- _Exercise_:
After locating the line that contains "ATOM 205 C CA" in the data below, set down exactly that line and each one after it through the line that contains "ATOM 209 N N", and nothing more.

*** Opening of Available records ***

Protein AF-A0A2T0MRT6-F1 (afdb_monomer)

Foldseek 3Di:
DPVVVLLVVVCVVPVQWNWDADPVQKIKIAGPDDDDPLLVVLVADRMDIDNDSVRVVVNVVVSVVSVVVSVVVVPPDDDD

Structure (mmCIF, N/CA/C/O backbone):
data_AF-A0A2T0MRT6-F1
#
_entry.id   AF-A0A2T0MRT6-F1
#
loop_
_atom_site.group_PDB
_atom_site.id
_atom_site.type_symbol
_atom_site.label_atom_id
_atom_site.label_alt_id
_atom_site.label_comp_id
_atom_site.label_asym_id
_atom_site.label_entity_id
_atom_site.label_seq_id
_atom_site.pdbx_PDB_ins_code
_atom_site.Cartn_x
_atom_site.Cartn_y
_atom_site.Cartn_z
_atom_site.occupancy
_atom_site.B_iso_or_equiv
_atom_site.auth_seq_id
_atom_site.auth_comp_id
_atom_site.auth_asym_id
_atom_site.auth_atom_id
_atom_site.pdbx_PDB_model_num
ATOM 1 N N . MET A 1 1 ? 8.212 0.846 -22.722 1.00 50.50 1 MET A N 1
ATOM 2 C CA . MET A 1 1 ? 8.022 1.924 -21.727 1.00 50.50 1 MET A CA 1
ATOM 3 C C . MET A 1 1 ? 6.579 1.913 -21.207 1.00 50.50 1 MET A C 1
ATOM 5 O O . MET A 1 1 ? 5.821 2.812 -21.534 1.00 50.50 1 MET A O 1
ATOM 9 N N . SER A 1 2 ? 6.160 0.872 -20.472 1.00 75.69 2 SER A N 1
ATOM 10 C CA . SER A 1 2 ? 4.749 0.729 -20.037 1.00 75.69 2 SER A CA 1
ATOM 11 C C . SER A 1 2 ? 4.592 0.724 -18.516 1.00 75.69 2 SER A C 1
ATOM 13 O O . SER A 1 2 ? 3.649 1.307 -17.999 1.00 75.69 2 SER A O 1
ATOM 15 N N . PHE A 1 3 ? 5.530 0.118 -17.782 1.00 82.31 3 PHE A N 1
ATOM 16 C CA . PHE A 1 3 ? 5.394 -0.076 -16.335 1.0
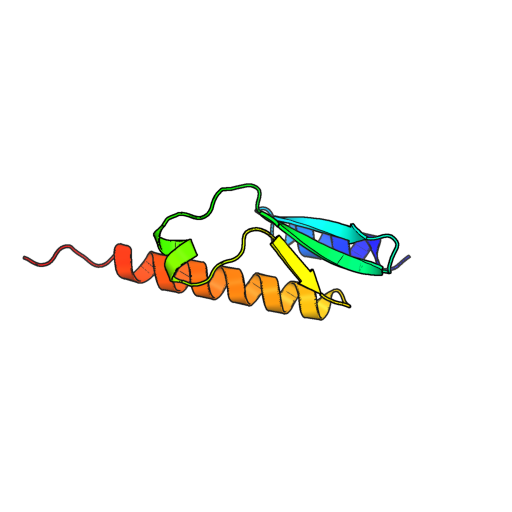0 82.31 3 PHE A CA 1
ATOM 17 C C . PHE A 1 3 ? 5.468 1.230 -15.533 1.00 82.31 3 PHE A C 1
ATOM 19 O O . PHE A 1 3 ? 4.608 1.444 -14.690 1.00 82.31 3 PHE A O 1
ATOM 26 N N . ASP A 1 4 ? 6.394 2.145 -15.839 1.00 88.75 4 ASP A N 1
ATOM 27 C CA . ASP A 1 4 ? 6.469 3.450 -15.155 1.00 88.75 4 ASP A CA 1
ATOM 28 C C . ASP A 1 4 ? 5.196 4.282 -15.334 1.00 88.75 4 ASP A C 1
ATOM 30 O O . ASP A 1 4 ? 4.755 4.963 -14.412 1.00 88.75 4 ASP A O 1
ATOM 34 N N . ARG A 1 5 ? 4.557 4.179 -16.507 1.00 91.88 5 ARG A N 1
ATOM 35 C CA . ARG A 1 5 ? 3.269 4.828 -16.762 1.00 91.88 5 ARG A CA 1
ATOM 36 C C . ARG A 1 5 ? 2.166 4.228 -15.897 1.00 91.88 5 ARG A C 1
ATOM 38 O O . ARG A 1 5 ? 1.432 4.976 -15.271 1.00 91.88 5 ARG A O 1
ATOM 45 N N . HIS A 1 6 ? 2.082 2.901 -15.813 1.00 94.12 6 HIS A N 1
ATOM 46 C CA . HIS A 1 6 ? 1.117 2.249 -14.926 1.00 94.12 6 HIS A CA 1
ATOM 47 C C . HIS A 1 6 ? 1.365 2.596 -13.451 1.00 94.12 6 HIS A C 1
ATOM 49 O O . HIS A 1 6 ? 0.404 2.863 -12.739 1.00 94.12 6 HIS A O 1
ATOM 55 N N . LEU A 1 7 ? 2.625 2.653 -12.999 1.00 94.00 7 LEU A N 1
ATOM 56 C CA . LEU A 1 7 ? 2.971 3.099 -11.644 1.00 94.00 7 LEU A CA 1
ATOM 57 C C . LEU A 1 7 ? 2.476 4.527 -11.391 1.00 94.00 7 LEU A C 1
ATOM 59 O O . LEU A 1 7 ? 1.808 4.766 -10.388 1.00 94.00 7 LEU A O 1
ATOM 63 N N . ALA A 1 8 ? 2.756 5.452 -12.311 1.00 94.12 8 ALA A N 1
ATOM 64 C CA . ALA A 1 8 ? 2.324 6.842 -12.202 1.00 94.12 8 ALA A CA 1
ATOM 65 C C . ALA A 1 8 ? 0.794 6.986 -12.221 1.00 94.12 8 ALA A C 1
ATOM 67 O O . ALA A 1 8 ? 0.245 7.741 -11.421 1.00 94.12 8 ALA A O 1
ATOM 68 N N . ASP A 1 9 ? 0.105 6.242 -13.090 1.00 95.50 9 ASP A N 1
ATOM 69 C CA . ASP A 1 9 ? -1.356 6.258 -13.177 1.00 95.50 9 ASP A CA 1
ATOM 70 C C . ASP A 1 9 ? -1.983 5.724 -11.875 1.00 95.50 9 ASP A C 1
ATOM 72 O O . ASP A 1 9 ? -2.856 6.370 -11.307 1.00 95.50 9 ASP A O 1
ATOM 76 N N . ILE A 1 10 ? -1.495 4.593 -11.344 1.00 95.12 10 ILE A N 1
ATOM 77 C CA . ILE A 1 10 ? -
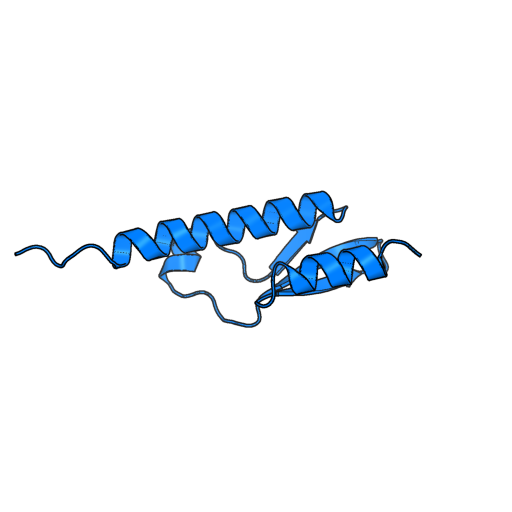1.994 4.040 -10.071 1.00 95.12 10 ILE A CA 1
ATOM 78 C C . ILE A 1 10 ? -1.676 4.987 -8.906 1.00 95.12 10 ILE A C 1
ATOM 80 O O . ILE A 1 10 ? -2.550 5.264 -8.095 1.00 95.12 10 ILE A O 1
ATOM 84 N N . ALA A 1 11 ? -0.457 5.523 -8.813 1.00 94.38 11 ALA A N 1
ATOM 85 C CA . ALA A 1 11 ? -0.093 6.449 -7.739 1.00 94.38 11 ALA A CA 1
ATOM 86 C C . ALA A 1 11 ? -0.942 7.734 -7.760 1.00 94.38 11 ALA A C 1
ATOM 88 O O . ALA A 1 11 ? -1.254 8.291 -6.709 1.00 94.38 11 ALA A O 1
ATOM 89 N N . ARG A 1 12 ? -1.347 8.191 -8.952 1.00 94.50 12 ARG A N 1
ATOM 90 C CA . ARG A 1 12 ? -2.262 9.324 -9.117 1.00 94.50 12 ARG A CA 1
ATOM 91 C C . ARG A 1 12 ? -3.681 8.993 -8.655 1.00 94.50 12 ARG A C 1
ATOM 93 O O . ARG A 1 12 ? -4.305 9.842 -8.021 1.00 94.50 12 ARG A O 1
ATOM 100 N N . ASP A 1 13 ? -4.180 7.805 -8.983 1.00 94.62 13 ASP A N 1
ATOM 101 C CA . ASP A 1 13 ? -5.524 7.363 -8.594 1.00 94.62 13 ASP A CA 1
ATOM 102 C C . ASP A 1 13 ? -5.607 7.066 -7.084 1.00 94.62 13 ASP A C 1
ATOM 104 O O . ASP A 1 13 ? -6.648 7.277 -6.467 1.00 94.62 13 ASP A O 1
ATOM 108 N N . TYR A 1 14 ? -4.491 6.649 -6.474 1.00 93.62 14 TYR A N 1
ATOM 109 C CA . TYR A 1 14 ? -4.402 6.243 -5.071 1.00 93.62 14 TYR A CA 1
ATOM 110 C C . TYR A 1 14 ? -3.317 7.027 -4.307 1.00 93.62 14 TYR A C 1
ATOM 112 O O . TYR A 1 14 ? -2.324 6.446 -3.863 1.00 93.62 14 TYR A O 1
ATOM 120 N N . PRO A 1 15 ? -3.509 8.337 -4.058 1.00 91.25 15 PRO A N 1
ATOM 121 C CA . PRO A 1 15 ? -2.480 9.213 -3.480 1.00 91.25 15 PRO A CA 1
ATOM 122 C C . PRO A 1 15 ? -2.082 8.865 -2.035 1.00 91.25 15 PRO A C 1
ATOM 124 O O . PRO A 1 15 ? -1.096 9.379 -1.515 1.00 91.25 15 PRO A O 1
ATOM 127 N N . HIS A 1 16 ? -2.843 8.000 -1.358 1.00 90.56 16 HIS A N 1
ATOM 128 C CA . HIS A 1 16 ? -2.536 7.524 -0.004 1.00 90.56 16 HIS A CA 1
ATOM 129 C C . HIS A 1 16 ? -1.629 6.283 0.029 1.00 90.56 16 HIS A C 1
ATOM 131 O O . HIS A 1 16 ? -1.343 5.760 1.116 1.00 90.56 16 HIS A O 1
ATOM 137 N N . TRP A 1 17 ? -1.181 5.821 -1.139 1.00 94.69 17 TRP A N 1
ATOM 138 C CA . TRP A 1 17 ? -0.367 4.629 -1.312 1.00 94.69 17 TRP A CA 1
ATOM 139 C C . TRP A 1 17 ? 0.924 4.943 -2.074 1.00 94.69 17 TRP A C 1
ATOM 141 O O . TRP A 1 17 ? 0.903 5.520 -3.158 1.00 94.69 17 TRP A O 1
ATOM 151 N N . THR A 1 18 ? 2.051 4.465 -1.552 1.00 95.44 18 THR A N 1
ATOM 152 C CA . THR A 1 18 ? 3.290 4.338 -2.318 1.00 95.44 18 THR A CA 1
ATOM 153 C C . THR A 1 18 ? 3.197 3.094 -3.181 1.00 95.44 18 THR A C 1
ATOM 155 O O . THR A 1 18 ? 3.207 1.981 -2.652 1.00 95.44 18 THR A O 1
ATOM 158 N N . VAL A 1 19 ? 3.166 3.270 -4.496 1.00 95.69 19 VAL A N 1
ATOM 159 C CA . VAL A 1 19 ? 3.144 2.166 -5.458 1.00 95.69 19 VAL A CA 1
ATOM 160 C C . VAL A 1 19 ? 4.538 1.957 -6.034 1.00 95.69 19 VAL A C 1
ATOM 162 O O . VAL A 1 19 ? 5.199 2.911 -6.440 1.00 95.69 19 VAL A O 1
ATOM 165 N N . TRP A 1 20 ? 4.995 0.711 -6.071 1.00 94.81 20 TRP A N 1
ATOM 166 C CA . TRP A 1 20 ? 6.308 0.348 -6.591 1.00 94.81 20 TRP A CA 1
ATOM 167 C C . TRP A 1 20 ? 6.292 -1.064 -7.177 1.00 94.81 20 TRP A C 1
ATOM 169 O O . TRP A 1 20 ? 5.377 -1.852 -6.941 1.00 94.81 20 TRP A O 1
ATOM 179 N N 
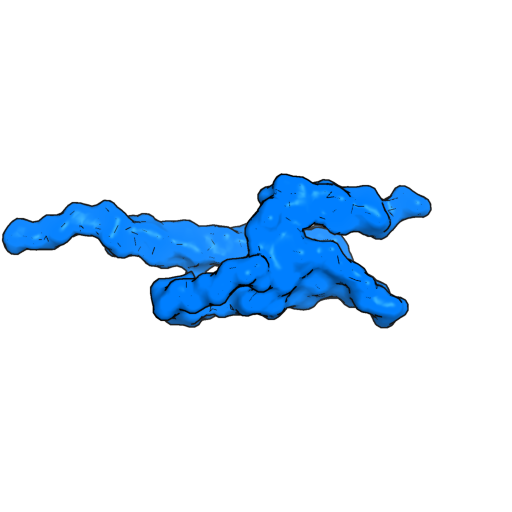. ARG A 1 21 ? 7.305 -1.386 -7.979 1.00 94.44 21 ARG A N 1
ATOM 180 C CA . ARG A 1 21 ? 7.487 -2.717 -8.562 1.00 94.44 21 ARG A CA 1
ATOM 181 C C . ARG A 1 21 ? 8.812 -3.288 -8.080 1.00 94.44 21 ARG A C 1
ATOM 183 O O . ARG A 1 21 ? 9.810 -2.574 -8.065 1.00 94.44 21 ARG A O 1
ATOM 190 N N . SER A 1 22 ? 8.817 -4.550 -7.675 1.00 93.56 22 SER A N 1
ATOM 191 C CA . SER A 1 22 ? 10.046 -5.249 -7.316 1.00 93.56 22 SER A CA 1
ATOM 192 C C . SER A 1 22 ? 10.822 -5.677 -8.561 1.00 93.56 22 SER A C 1
ATOM 194 O O . SER A 1 22 ? 10.254 -5.827 -9.647 1.00 93.56 22 SER A O 1
ATOM 196 N N . ASP A 1 23 ? 12.111 -5.968 -8.390 1.00 90.12 23 ASP A N 1
ATOM 197 C CA . ASP A 1 23 ? 12.962 -6.485 -9.471 1.00 90.12 23 ASP A CA 1
ATOM 198 C C . ASP A 1 23 ? 12.490 -7.853 -9.996 1.00 90.12 23 ASP A C 1
ATOM 200 O O . ASP A 1 23 ? 12.692 -8.181 -11.162 1.00 90.12 23 ASP A O 1
ATOM 204 N N . ALA A 1 24 ? 11.781 -8.628 -9.165 1.00 90.44 24 ALA A N 1
ATOM 205 C CA . ALA A 1 24 ? 11.123 -9.877 -9.562 1.00 90.44 24 ALA A CA 1
ATOM 206 C C . ALA A 1 24 ? 9.862 -9.656 -10.425 1.00 90.44 24 ALA A C 1
ATOM 208 O O . ALA A 1 24 ? 9.208 -10.610 -10.837 1.00 90.44 24 ALA A O 1
ATOM 209 N N . GLY A 1 25 ? 9.498 -8.401 -10.688 1.00 90.12 25 GLY A N 1
ATOM 210 C CA . GLY A 1 25 ? 8.385 -8.024 -11.545 1.00 90.12 25 GLY A CA 1
ATOM 211 C C . GLY A 1 25 ? 7.039 -7.889 -10.837 1.00 90.12 25 GLY A C 1
ATOM 212 O O . GLY A 1 25 ? 6.078 -7.509 -11.508 1.00 90.12 25 GLY A O 1
ATOM 213 N N . ARG A 1 26 ? 6.984 -8.128 -9.521 1.00 94.62 26 ARG A N 1
ATOM 214 C CA . ARG A 1 26 ? 5.771 -8.050 -8.698 1.00 94.62 26 ARG A CA 1
ATOM 215 C C . ARG A 1 26 ? 5.432 -6.604 -8.352 1.00 94.62 26 ARG A C 1
ATOM 217 O O . ARG A 1 26 ? 6.320 -5.805 -8.059 1.00 94.62 26 ARG A O 1
ATOM 224 N N . TRP A 1 27 ? 4.152 -6.279 -8.383 1.00 96.38 27 TRP A N 1
ATOM 225 C CA . TRP A 1 27 ? 3.606 -4.973 -8.048 1.00 96.38 27 TRP A CA 1
ATOM 226 C C . TRP A 1 27 ? 3.280 -4.907 -6.570 1.00 96.38 27 TRP A C 1
ATOM 228 O O . TRP A 1 27 ? 2.770 -5.867 -6.006 1.00 96.38 27 TRP A O 1
ATOM 238 N N . TRP A 1 28 ? 3.569 -3.771 -5.956 1.00 96.81 28 TRP A N 1
ATOM 239 C CA . TRP A 1 28 ? 3.380 -3.544 -4.536 1.00 96.81 28 TRP A CA 1
ATOM 240 C C . TRP A 1 28 ? 2.761 -2.174 -4.307 1.00 96.81 28 TRP A C 1
ATOM 242 O O . TRP A 1 28 ? 3.076 -1.205 -5.003 1.00 96.81 28 TRP A O 1
ATOM 252 N N . ALA A 1 29 ? 1.919 -2.080 -3.286 1.00 97.00 29 ALA A N 1
ATOM 253 C CA . ALA A 1 29 ? 1.457 -0.812 -2.757 1.00 97.00 29 ALA A CA 1
ATOM 254 C C . ALA A 1 29 ? 1.519 -0.827 -1.232 1.00 97.00 29 ALA A C 1
ATOM 256 O O . ALA A 1 29 ? 1.026 -1.753 -0.586 1.00 97.00 29 ALA A O 1
ATOM 257 N N . THR A 1 30 ? 2.091 0.227 -0.657 1.00 95.12 30 THR A N 1
ATOM 258 C CA . THR A 1 3
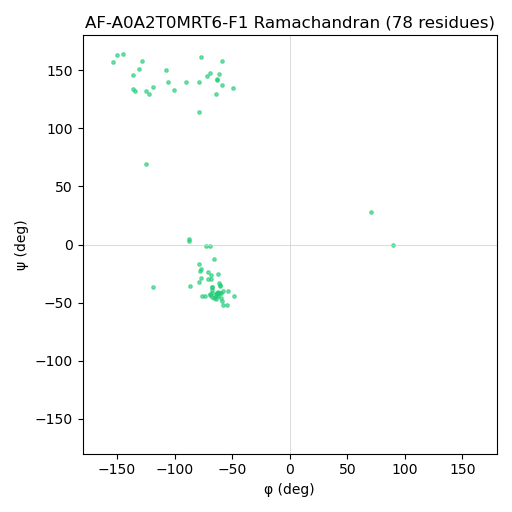0 ? 2.204 0.412 0.793 1.00 95.12 30 THR A CA 1
ATOM 259 C C . THR A 1 30 ? 1.533 1.717 1.200 1.00 95.12 30 THR A C 1
ATOM 261 O O . THR A 1 30 ? 1.824 2.766 0.630 1.00 95.12 30 THR A O 1
ATOM 264 N N . ARG A 1 31 ? 0.654 1.690 2.202 1.00 93.19 31 ARG A N 1
ATOM 265 C CA . ARG A 1 31 ? -0.017 2.901 2.709 1.00 93.19 31 ARG A CA 1
ATOM 266 C C . ARG A 1 31 ? 0.941 3.789 3.489 1.00 93.19 31 ARG A C 1
ATOM 268 O O . ARG A 1 31 ? 1.756 3.297 4.265 1.00 93.19 31 ARG A O 1
ATOM 275 N N . HIS A 1 32 ? 0.750 5.102 3.385 1.00 89.25 32 HIS A N 1
ATOM 276 C CA . HIS A 1 32 ? 1.476 6.075 4.212 1.00 89.25 32 HIS A CA 1
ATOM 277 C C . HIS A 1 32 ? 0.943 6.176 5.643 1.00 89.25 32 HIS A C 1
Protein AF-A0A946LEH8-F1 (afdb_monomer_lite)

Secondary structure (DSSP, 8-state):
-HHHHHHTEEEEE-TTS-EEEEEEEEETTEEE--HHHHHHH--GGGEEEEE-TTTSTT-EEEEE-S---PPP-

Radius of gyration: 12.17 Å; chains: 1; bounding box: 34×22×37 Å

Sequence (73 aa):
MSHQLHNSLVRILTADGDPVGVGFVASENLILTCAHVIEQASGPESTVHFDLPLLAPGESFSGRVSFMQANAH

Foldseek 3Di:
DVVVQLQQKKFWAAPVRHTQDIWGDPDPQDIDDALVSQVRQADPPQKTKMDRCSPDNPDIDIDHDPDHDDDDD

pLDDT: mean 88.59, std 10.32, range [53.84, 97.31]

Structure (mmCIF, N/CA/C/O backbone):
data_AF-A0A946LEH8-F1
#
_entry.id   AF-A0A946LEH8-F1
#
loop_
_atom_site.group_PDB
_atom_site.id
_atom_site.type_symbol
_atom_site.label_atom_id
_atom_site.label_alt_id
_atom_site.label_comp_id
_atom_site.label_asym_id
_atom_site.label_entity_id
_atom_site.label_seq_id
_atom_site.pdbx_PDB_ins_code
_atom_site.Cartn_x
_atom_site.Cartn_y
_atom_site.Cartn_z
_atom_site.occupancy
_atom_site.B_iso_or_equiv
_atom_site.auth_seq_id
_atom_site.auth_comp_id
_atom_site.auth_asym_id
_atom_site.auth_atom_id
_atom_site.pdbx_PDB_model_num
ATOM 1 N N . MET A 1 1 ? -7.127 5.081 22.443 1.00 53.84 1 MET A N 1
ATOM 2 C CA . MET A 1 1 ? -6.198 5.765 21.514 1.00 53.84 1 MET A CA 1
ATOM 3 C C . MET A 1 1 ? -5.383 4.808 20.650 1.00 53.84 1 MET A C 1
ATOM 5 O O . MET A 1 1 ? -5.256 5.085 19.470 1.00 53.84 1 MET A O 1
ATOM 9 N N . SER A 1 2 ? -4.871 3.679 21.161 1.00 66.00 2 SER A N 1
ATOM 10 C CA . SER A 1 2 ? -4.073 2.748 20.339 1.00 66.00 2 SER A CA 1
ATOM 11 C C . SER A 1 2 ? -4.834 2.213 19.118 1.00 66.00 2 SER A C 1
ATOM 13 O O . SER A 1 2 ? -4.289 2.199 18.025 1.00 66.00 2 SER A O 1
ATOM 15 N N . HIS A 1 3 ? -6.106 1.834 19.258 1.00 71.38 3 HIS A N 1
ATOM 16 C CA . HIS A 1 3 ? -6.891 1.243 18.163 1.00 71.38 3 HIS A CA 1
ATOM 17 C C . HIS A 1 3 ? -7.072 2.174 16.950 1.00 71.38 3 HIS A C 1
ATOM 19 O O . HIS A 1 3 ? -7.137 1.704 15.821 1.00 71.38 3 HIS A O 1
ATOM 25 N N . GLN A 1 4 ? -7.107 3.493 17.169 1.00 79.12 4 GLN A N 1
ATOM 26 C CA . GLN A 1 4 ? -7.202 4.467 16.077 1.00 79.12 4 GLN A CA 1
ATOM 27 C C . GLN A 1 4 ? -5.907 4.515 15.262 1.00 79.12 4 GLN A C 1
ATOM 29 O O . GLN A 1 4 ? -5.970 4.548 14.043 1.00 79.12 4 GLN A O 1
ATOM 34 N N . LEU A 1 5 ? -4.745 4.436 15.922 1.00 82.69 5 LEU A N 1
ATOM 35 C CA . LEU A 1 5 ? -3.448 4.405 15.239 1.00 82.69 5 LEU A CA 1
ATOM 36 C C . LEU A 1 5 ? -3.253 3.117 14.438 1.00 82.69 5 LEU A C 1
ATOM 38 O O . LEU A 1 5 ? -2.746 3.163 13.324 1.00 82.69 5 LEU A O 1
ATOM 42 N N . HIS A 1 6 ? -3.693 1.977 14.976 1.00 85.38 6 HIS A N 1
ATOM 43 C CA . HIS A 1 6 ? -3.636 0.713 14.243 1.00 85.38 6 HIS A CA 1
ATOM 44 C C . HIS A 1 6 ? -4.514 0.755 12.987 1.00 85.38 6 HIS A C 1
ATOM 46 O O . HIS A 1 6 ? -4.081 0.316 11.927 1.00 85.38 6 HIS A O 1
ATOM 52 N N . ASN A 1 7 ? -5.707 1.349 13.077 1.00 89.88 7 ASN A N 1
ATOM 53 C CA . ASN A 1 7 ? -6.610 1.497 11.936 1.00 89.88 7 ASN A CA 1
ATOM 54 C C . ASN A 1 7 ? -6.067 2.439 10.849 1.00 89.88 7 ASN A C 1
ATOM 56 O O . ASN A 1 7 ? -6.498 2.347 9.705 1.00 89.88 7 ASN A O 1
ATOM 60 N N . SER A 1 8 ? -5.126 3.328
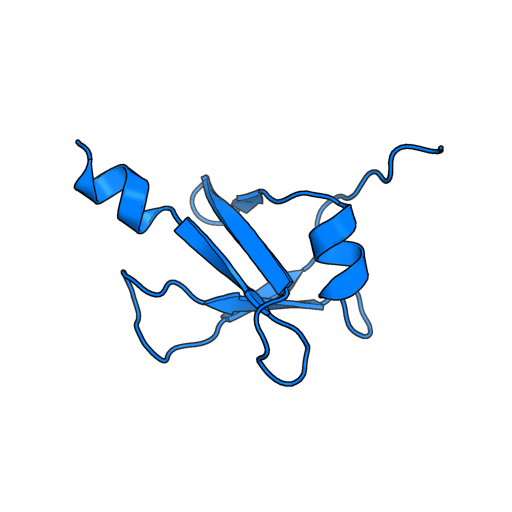 11.180 1.00 92.50 8 SER A N 1
ATOM 61 C CA . SER A 1 8 ? -4.459 4.188 10.198 1.00 92.50 8 SER A CA 1
ATOM 62 C C . SER A 1 8 ? -3.388 3.463 9.385 1.00 92.50 8 SER A C 1
ATOM 64 O O . SER A 1 8 ? -2.882 4.065 8.443 1.00 92.50 8 SER A O 1
ATOM 66 N N . LEU A 1 9 ? -3.012 2.226 9.729 1.00 95.19 9 LEU A N 1
ATOM 67 C CA . LEU A 1 9 ? -1.995 1.476 8.996 1.00 95.19 9 LEU A CA 1
ATOM 68 C C . LEU A 1 9 ? -2.534 0.972 7.658 1.00 95.19 9 LEU A C 1
ATOM 70 O O . LEU A 1 9 ? -3.613 0.386 7.573 1.00 95.19 9 LEU A O 1
ATOM 74 N N . VAL A 1 10 ? -1.718 1.161 6.629 1.00 96.88 10 VAL A N 1
ATOM 75 C CA . VAL A 1 10 ? -1.980 0.727 5.260 1.00 96.88 10 VAL A CA 1
ATOM 76 C C . VAL A 1 10 ? -0.860 -0.207 4.833 1.00 96.88 10 VAL A C 1
ATOM 78 O O . VAL A 1 10 ? 0.313 0.066 5.104 1.00 96.88 10 VAL A O 1
ATOM 81 N N . ARG A 1 11 ? -1.197 -1.292 4.143 1.00 97.31 11 ARG A N 1
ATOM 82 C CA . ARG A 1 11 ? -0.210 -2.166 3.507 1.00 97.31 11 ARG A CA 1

*** Close of Available records ***

- _Response area_:
ATOM 205 C CA . ALA A 1 24 ? 11.123 -9.877 -9.562 1.00 90.44 24 ALA A CA 1
ATOM 206 C C . ALA A 1 24 ? 9.862 -9.656 -10.425 1.00 90.44 24 ALA A C 1
ATOM 208 O O . ALA A 1 24 ? 9.208 -10.610 -10.837 1.00 90.44 24 ALA A O 1
ATOM 209 N N . GLY A 1 25 ? 9.498 -8.401 -10.688 1.00 90.12 25 GLY A N 1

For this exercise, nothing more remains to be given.